### What the task asks
Look below for the line containing "ATOM 83 C CA" and the line containing "ATOM 91 N N"; repeat exactly those two lines and all lines between them, and nothing else.

[Source records]
====

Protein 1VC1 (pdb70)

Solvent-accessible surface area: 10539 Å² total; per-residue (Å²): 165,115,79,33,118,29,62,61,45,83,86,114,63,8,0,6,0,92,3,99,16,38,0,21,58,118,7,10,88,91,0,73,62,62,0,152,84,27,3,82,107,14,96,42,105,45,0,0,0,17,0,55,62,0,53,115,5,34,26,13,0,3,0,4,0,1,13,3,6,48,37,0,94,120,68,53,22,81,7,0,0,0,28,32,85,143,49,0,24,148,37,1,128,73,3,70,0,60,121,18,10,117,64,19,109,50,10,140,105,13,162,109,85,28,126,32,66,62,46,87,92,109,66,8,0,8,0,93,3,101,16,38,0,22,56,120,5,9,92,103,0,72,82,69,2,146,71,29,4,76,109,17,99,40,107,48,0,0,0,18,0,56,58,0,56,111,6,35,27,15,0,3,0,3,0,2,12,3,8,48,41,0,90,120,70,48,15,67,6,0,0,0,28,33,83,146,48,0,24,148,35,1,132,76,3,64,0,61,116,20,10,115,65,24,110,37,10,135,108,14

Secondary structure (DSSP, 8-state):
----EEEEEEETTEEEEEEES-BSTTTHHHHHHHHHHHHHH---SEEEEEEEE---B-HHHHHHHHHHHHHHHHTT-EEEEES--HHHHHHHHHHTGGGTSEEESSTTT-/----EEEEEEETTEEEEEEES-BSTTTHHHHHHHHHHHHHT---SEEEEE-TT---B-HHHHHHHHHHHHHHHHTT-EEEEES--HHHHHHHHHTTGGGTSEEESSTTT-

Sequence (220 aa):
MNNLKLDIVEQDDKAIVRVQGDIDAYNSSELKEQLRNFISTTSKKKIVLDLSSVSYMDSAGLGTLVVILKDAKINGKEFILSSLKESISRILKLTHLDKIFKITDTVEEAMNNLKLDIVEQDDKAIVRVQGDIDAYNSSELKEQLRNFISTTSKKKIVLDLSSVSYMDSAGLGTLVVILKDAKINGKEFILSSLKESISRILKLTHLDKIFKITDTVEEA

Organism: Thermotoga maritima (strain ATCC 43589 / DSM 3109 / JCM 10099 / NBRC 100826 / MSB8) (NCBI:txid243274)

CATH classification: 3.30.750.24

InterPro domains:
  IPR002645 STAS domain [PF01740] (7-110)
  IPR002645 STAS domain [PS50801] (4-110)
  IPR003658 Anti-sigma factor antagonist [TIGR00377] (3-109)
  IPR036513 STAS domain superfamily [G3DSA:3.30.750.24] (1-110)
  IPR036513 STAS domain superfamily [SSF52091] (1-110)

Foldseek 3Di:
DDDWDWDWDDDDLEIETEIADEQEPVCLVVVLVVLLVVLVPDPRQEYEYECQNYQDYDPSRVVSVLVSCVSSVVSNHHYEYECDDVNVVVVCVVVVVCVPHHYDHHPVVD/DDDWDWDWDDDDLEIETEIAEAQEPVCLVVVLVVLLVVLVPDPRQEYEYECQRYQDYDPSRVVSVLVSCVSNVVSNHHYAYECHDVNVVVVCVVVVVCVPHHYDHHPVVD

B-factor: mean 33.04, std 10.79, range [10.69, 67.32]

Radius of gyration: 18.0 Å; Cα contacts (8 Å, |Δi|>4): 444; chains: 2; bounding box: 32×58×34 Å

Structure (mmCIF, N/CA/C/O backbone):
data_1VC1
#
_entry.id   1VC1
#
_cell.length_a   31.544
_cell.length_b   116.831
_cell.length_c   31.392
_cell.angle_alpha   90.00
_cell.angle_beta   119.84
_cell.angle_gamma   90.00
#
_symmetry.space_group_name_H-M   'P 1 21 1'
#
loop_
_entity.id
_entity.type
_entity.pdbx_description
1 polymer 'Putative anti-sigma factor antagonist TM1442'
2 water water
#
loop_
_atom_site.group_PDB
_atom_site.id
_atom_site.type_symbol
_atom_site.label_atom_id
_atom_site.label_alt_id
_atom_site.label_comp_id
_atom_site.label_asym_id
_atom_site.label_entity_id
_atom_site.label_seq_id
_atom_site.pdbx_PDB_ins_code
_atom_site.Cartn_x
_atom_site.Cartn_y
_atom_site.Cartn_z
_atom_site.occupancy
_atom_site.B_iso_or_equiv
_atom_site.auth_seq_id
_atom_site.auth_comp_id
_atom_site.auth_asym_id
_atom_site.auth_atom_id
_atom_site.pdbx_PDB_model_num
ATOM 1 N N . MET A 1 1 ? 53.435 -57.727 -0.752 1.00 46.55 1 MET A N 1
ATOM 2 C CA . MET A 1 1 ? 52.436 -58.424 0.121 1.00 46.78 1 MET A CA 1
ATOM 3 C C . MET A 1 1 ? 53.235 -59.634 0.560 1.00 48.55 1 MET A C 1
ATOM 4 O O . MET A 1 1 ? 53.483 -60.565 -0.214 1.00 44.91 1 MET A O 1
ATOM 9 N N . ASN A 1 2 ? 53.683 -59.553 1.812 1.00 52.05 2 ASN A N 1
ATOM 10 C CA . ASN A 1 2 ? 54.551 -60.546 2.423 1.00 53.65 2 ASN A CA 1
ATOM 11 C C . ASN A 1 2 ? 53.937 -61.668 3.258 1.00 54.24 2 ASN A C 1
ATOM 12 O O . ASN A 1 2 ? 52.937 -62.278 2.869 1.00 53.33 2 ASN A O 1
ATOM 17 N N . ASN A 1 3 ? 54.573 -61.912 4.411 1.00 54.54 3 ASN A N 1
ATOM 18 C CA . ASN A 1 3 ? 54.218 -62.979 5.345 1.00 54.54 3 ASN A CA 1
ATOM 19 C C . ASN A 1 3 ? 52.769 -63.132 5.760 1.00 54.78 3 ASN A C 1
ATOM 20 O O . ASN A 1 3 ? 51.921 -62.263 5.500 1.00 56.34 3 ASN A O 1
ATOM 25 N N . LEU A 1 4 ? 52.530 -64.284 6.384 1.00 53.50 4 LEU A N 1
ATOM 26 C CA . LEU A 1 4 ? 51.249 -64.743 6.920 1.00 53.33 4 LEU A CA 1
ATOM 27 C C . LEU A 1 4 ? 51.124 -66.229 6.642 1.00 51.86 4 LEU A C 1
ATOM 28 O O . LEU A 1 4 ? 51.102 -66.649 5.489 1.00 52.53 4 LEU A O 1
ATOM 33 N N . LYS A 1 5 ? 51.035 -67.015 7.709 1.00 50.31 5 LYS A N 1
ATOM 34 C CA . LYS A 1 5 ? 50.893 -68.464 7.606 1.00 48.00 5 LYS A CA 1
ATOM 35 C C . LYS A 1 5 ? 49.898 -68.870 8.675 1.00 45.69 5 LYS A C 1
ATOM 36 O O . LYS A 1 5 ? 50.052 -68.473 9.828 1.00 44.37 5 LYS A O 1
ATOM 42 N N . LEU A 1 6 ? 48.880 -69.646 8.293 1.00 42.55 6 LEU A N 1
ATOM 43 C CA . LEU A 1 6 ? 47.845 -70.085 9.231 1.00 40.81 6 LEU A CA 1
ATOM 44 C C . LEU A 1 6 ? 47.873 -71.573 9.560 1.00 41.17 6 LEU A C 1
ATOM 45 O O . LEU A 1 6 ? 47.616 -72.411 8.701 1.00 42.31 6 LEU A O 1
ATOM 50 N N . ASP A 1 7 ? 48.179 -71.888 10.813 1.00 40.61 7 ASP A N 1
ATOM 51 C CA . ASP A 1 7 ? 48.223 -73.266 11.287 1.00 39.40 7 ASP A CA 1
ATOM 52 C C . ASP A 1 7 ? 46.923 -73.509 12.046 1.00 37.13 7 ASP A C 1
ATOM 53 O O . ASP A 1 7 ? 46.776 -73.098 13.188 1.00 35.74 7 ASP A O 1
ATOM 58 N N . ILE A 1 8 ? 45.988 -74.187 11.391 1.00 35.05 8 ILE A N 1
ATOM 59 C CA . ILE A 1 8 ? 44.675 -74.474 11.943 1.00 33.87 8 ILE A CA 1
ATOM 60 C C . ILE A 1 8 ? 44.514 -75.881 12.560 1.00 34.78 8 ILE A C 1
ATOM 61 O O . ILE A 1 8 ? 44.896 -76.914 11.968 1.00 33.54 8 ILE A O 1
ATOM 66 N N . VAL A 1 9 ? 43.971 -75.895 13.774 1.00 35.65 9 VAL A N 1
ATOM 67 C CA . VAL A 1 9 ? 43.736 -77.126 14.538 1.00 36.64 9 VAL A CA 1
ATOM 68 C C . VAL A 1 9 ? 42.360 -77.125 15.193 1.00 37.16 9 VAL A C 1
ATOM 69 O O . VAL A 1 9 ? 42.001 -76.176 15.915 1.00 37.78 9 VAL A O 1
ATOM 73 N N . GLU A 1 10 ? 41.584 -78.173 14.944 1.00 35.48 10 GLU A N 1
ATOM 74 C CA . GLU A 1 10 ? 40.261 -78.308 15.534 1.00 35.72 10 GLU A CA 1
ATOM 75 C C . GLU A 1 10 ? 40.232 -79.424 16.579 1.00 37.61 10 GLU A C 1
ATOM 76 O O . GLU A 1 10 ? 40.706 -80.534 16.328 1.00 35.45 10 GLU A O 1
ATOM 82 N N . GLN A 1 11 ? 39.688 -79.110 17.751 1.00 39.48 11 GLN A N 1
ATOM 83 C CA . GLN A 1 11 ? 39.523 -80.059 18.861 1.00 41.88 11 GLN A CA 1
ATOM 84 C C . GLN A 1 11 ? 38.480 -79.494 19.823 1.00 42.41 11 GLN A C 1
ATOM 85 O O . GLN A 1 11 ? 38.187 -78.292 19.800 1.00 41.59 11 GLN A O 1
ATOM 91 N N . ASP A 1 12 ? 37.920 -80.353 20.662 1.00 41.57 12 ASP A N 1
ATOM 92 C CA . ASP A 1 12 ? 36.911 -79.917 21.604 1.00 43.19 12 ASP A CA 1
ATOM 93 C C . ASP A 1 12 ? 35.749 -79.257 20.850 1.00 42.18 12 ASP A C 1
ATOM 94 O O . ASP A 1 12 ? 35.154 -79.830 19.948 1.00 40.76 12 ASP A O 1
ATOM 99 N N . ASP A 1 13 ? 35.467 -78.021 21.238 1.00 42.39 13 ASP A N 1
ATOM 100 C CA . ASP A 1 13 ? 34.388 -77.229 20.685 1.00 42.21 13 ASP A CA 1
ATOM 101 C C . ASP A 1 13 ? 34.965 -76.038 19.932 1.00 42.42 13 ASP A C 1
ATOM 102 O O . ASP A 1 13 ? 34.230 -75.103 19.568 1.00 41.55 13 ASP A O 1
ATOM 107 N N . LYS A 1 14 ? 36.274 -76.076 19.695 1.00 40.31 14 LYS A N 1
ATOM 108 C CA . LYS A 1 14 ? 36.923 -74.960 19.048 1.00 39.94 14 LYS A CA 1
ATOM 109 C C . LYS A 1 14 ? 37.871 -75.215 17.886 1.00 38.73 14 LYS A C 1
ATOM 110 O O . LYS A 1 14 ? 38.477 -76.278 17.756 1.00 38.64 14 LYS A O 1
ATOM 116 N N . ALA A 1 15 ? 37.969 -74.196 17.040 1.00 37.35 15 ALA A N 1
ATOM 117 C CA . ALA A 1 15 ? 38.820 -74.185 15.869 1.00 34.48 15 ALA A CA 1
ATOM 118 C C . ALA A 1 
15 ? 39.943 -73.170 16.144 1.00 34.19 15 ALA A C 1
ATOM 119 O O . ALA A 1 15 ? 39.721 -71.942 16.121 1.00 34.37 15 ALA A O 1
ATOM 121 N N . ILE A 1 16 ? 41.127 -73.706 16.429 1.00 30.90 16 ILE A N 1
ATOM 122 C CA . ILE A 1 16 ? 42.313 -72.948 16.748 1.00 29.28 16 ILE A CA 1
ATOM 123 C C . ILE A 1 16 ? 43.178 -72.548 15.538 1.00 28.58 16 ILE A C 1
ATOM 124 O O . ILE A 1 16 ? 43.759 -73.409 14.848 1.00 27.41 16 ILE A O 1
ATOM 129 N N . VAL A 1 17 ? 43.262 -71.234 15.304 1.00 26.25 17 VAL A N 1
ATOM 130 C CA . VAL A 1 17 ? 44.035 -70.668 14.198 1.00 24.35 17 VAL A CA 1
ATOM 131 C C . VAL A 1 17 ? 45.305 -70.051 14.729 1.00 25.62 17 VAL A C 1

====

### Result of this task
ATOM 83 C CA . GLN A 1 11 ? 39.523 -80.059 18.861 1.00 41.88 11 GLN A CA 1
ATOM 84 C C . GLN A 1 11 ? 38.480 -79.494 19.823 1.00 42.41 11 GLN A C 1
ATOM 85 O O . GLN A 1 11 ? 38.187 -78.292 19.800 1.00 41.59 11 GLN A O 1
ATOM 91 N N . ASP A 1 12 ? 37.920 -80.353 20.662 1.00 41.57 12 ASP A N 1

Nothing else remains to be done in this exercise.